## EXTRACTED ENTRIES

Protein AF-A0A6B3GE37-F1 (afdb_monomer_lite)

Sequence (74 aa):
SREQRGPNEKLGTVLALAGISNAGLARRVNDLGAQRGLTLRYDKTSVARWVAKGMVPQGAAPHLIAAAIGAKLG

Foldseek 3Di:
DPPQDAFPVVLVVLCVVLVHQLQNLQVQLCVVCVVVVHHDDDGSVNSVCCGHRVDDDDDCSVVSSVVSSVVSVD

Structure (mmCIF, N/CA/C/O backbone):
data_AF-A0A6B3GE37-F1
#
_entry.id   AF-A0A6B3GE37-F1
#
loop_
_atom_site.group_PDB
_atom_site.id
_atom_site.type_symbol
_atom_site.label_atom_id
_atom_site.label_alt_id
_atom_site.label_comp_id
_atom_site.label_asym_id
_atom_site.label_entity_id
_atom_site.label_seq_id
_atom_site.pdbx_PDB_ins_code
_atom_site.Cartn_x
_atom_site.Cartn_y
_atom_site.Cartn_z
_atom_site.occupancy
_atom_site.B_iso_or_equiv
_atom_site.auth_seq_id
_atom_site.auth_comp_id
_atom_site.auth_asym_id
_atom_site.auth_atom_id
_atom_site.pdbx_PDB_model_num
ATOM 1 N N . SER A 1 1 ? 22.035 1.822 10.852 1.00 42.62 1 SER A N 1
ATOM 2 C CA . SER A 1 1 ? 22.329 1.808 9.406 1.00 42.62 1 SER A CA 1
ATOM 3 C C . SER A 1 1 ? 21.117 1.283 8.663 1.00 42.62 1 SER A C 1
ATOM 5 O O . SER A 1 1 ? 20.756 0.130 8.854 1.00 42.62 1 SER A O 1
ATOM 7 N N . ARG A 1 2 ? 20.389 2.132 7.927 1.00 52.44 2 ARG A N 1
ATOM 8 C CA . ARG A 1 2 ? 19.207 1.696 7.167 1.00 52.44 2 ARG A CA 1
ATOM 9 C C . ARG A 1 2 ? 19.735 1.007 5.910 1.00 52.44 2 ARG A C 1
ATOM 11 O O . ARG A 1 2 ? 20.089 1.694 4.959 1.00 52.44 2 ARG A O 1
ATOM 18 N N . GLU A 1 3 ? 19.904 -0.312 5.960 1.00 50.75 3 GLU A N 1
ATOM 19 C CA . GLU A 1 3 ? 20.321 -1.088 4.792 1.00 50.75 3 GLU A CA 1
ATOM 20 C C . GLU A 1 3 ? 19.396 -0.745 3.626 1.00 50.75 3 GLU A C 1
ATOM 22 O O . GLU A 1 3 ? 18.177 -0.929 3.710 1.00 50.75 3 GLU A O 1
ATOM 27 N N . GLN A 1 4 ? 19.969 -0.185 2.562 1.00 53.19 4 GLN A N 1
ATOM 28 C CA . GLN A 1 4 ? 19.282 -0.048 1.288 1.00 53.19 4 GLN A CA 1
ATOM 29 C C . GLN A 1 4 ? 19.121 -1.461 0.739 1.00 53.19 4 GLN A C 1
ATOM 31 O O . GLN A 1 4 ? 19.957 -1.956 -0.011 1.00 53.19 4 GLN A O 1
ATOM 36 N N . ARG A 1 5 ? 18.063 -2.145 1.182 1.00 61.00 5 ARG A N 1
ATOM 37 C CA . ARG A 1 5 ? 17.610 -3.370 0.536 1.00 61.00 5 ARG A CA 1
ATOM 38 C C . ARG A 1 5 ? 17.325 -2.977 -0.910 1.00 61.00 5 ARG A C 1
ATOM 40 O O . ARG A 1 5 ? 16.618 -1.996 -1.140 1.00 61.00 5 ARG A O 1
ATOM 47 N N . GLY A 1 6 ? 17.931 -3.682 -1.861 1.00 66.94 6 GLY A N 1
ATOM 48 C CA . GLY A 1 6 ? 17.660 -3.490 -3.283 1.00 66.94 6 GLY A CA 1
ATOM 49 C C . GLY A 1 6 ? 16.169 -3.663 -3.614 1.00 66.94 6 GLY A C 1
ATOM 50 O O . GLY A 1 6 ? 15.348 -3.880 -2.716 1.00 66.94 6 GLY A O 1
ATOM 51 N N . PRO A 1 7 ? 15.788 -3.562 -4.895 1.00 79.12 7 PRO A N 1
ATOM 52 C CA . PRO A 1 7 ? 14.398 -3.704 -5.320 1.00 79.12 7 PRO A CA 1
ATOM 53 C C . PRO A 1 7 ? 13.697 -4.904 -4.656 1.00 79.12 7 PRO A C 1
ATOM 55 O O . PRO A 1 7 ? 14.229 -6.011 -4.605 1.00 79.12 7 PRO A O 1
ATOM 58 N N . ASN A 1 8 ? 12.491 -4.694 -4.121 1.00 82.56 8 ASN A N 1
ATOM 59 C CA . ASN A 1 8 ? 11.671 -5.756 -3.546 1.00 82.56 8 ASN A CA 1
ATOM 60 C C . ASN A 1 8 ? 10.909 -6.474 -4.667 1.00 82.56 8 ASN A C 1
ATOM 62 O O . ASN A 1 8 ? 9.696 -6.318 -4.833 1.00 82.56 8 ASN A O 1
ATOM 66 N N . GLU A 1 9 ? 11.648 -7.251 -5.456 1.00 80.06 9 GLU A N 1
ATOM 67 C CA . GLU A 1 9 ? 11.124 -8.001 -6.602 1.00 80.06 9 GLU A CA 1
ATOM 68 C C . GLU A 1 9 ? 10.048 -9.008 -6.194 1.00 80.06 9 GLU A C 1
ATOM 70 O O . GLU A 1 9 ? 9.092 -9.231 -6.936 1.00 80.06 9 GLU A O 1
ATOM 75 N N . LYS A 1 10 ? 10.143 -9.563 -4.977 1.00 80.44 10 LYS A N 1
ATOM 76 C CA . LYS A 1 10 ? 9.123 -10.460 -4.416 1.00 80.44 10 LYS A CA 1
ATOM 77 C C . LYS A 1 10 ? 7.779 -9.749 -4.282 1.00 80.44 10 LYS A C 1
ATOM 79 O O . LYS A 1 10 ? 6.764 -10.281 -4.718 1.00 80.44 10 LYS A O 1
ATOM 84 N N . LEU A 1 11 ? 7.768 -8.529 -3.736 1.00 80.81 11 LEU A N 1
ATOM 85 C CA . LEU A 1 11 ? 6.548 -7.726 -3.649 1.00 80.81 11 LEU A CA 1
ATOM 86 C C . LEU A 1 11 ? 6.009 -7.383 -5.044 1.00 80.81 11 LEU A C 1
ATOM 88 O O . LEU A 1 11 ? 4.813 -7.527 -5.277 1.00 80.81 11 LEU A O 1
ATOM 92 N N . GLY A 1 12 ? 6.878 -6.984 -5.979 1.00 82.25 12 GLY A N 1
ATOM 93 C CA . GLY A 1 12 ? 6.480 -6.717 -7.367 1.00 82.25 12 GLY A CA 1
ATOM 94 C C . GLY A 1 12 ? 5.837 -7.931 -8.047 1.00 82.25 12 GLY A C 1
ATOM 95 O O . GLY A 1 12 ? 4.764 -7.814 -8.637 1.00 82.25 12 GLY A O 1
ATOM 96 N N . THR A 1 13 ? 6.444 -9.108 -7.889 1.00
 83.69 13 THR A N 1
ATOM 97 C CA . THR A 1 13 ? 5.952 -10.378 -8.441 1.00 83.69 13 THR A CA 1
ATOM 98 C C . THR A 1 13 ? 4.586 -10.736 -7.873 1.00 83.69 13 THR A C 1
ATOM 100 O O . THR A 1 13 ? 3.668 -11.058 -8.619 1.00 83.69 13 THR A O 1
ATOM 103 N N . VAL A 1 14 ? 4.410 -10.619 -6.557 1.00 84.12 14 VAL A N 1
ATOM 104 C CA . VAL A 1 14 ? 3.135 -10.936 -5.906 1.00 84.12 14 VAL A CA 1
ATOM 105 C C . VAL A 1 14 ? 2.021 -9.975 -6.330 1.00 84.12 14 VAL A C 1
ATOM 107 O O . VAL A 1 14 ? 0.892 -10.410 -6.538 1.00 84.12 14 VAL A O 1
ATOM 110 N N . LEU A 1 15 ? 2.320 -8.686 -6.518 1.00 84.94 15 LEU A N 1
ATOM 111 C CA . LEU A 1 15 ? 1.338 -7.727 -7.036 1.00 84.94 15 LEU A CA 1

---

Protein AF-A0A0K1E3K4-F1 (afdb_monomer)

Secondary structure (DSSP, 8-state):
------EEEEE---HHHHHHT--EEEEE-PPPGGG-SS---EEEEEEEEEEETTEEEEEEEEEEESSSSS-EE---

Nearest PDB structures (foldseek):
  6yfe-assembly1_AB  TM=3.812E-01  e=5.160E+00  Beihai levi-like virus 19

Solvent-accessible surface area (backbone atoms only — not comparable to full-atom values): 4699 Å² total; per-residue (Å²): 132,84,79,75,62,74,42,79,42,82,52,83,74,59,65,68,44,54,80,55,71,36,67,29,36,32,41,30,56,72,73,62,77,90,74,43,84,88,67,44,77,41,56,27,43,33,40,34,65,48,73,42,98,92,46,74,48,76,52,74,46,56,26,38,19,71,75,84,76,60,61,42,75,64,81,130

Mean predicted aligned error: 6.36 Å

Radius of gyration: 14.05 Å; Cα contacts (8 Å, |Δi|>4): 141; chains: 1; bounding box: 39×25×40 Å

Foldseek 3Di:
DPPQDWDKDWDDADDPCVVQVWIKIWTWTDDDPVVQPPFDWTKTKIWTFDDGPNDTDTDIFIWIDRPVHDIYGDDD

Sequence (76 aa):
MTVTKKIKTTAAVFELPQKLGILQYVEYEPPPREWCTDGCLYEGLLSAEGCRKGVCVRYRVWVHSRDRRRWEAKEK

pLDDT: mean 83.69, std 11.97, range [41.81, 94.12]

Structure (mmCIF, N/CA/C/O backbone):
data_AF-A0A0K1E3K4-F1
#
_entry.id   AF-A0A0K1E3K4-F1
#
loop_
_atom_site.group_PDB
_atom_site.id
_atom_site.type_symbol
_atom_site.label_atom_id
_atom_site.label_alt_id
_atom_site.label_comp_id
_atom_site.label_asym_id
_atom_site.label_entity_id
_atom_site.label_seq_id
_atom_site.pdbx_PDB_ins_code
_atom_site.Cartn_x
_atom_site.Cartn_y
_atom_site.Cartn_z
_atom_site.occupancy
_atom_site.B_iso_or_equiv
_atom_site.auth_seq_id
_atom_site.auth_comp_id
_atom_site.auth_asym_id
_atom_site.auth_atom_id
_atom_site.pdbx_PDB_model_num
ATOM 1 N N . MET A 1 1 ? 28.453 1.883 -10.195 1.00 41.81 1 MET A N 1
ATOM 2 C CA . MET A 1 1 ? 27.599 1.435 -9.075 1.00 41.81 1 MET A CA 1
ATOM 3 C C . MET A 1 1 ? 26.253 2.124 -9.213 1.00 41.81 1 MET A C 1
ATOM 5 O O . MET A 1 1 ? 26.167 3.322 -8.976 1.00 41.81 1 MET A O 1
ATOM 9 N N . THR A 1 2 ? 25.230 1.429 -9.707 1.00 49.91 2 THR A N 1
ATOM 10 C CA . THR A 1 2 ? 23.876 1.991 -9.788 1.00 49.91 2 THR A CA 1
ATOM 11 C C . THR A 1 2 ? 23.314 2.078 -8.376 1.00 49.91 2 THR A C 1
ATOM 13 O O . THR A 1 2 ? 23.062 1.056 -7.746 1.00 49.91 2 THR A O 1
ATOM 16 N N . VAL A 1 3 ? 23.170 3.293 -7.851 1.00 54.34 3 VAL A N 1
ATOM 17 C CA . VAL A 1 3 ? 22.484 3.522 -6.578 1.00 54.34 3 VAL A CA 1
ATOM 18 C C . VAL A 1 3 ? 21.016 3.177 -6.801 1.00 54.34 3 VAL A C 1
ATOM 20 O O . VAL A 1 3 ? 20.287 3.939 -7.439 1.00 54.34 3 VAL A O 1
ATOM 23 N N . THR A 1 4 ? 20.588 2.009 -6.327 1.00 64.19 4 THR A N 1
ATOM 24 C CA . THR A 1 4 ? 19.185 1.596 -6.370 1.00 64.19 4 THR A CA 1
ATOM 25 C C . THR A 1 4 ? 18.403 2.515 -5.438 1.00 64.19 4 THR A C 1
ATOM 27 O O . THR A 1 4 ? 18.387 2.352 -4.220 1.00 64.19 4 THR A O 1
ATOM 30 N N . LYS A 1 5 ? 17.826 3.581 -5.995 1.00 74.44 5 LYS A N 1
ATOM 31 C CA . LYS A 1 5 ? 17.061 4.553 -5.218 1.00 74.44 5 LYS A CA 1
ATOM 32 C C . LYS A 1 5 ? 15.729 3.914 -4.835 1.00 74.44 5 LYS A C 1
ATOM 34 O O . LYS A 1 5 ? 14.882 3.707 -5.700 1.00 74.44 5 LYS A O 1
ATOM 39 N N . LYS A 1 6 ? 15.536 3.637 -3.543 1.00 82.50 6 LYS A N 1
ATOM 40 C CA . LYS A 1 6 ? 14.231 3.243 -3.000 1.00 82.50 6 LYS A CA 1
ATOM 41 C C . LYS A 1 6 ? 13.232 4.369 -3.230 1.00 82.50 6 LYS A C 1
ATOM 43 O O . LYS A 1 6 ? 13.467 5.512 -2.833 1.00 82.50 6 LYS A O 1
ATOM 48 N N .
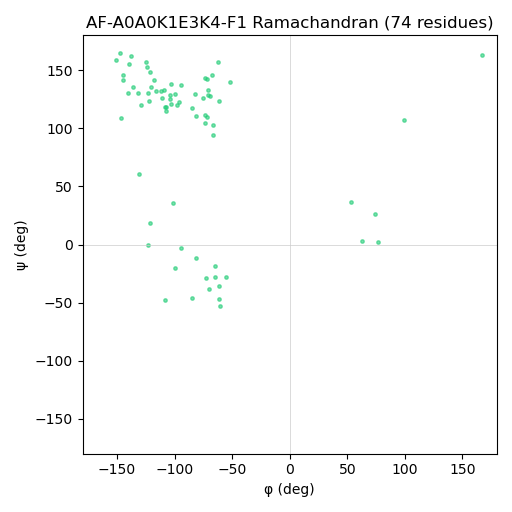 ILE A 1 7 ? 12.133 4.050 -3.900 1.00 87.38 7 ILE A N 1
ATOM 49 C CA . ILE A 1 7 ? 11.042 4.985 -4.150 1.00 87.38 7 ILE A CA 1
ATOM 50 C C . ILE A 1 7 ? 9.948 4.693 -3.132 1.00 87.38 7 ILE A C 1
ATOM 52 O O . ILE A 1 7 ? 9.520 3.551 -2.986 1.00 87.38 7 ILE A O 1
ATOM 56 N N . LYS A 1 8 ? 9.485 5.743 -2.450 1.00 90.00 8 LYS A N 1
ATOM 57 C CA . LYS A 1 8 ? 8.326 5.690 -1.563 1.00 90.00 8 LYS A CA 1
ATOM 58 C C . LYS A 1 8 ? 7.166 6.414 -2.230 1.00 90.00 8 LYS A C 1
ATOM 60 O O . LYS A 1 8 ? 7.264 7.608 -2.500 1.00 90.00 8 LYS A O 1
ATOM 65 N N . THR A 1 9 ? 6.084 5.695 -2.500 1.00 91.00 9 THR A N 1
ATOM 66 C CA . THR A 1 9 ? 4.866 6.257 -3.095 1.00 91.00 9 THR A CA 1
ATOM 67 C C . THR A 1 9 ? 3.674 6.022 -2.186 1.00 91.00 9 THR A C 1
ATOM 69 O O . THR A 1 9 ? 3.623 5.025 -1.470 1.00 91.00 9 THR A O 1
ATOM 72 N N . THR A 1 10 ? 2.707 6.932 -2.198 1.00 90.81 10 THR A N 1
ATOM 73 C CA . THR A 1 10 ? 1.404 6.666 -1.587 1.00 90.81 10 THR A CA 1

## WHAT NEEDS TO BE DONE
Everything from the line containing "ATOM 76 C CA" through the line containing "ATOM 98 C C" in the material above should be retyped exactly, both ends included, and nothing more.

## ANSWER BOX
ATOM 76 C CA . LYS A 1 10 ? 9.123 -10.460 -4.416 1.00 80.44 10 LYS A CA 1
ATOM 77 C C . LYS A 1 10 ? 7.779 -9.749 -4.282 1.00 80.44 10 LYS A C 1
ATOM 79 O O . LYS A 1 10 ? 6.764 -10.281 -4.718 1.00 80.44 10 LYS A O 1
ATOM 84 N N . LEU A 1 11 ? 7.768 -8.529 -3.736 1.00 80.81 11 LEU A N 1
ATOM 85 C CA . LEU A 1 11 ? 6.548 -7.726 -3.649 1.00 80.81 11 LEU A CA 1
ATOM 86 C C . LEU A 1 11 ? 6.009 -7.383 -5.044 1.00 80.81 11 LEU A C 1
ATOM 88 O O . LEU A 1 11 ? 4.813 -7.527 -5.277 1.00 80.81 11 LEU A O 1
ATOM 92 N N . GLY A 1 12 ? 6.878 -6.984 -5.979 1.00 82.25 12 GLY A N 1
ATOM 93 C CA . GLY A 1 12 ? 6.480 -6.717 -7.367 1.00 82.25 12 GLY A CA 1
ATOM 94 C C . GLY A 1 12 ? 5.837 -7.931 -8.047 1.00 82.25 12 GLY A C 1
ATOM 95 O O . GLY A 1 12 ? 4.764 -7.814 -8.637 1.00 82.25 12 GLY A O 1
ATOM 96 N N . THR A 1 13 ? 6.444 -9.108 -7.889 1.00
 83.69 13 THR A N 1
ATOM 97 C CA . THR A 1 13 ? 5.952 -10.378 -8.441 1.00 83.69 13 THR A CA 1
ATOM 98 C C . THR A 1 13 ? 4.586 -10.736 -7.873 1.00 83.69 13 THR A C 1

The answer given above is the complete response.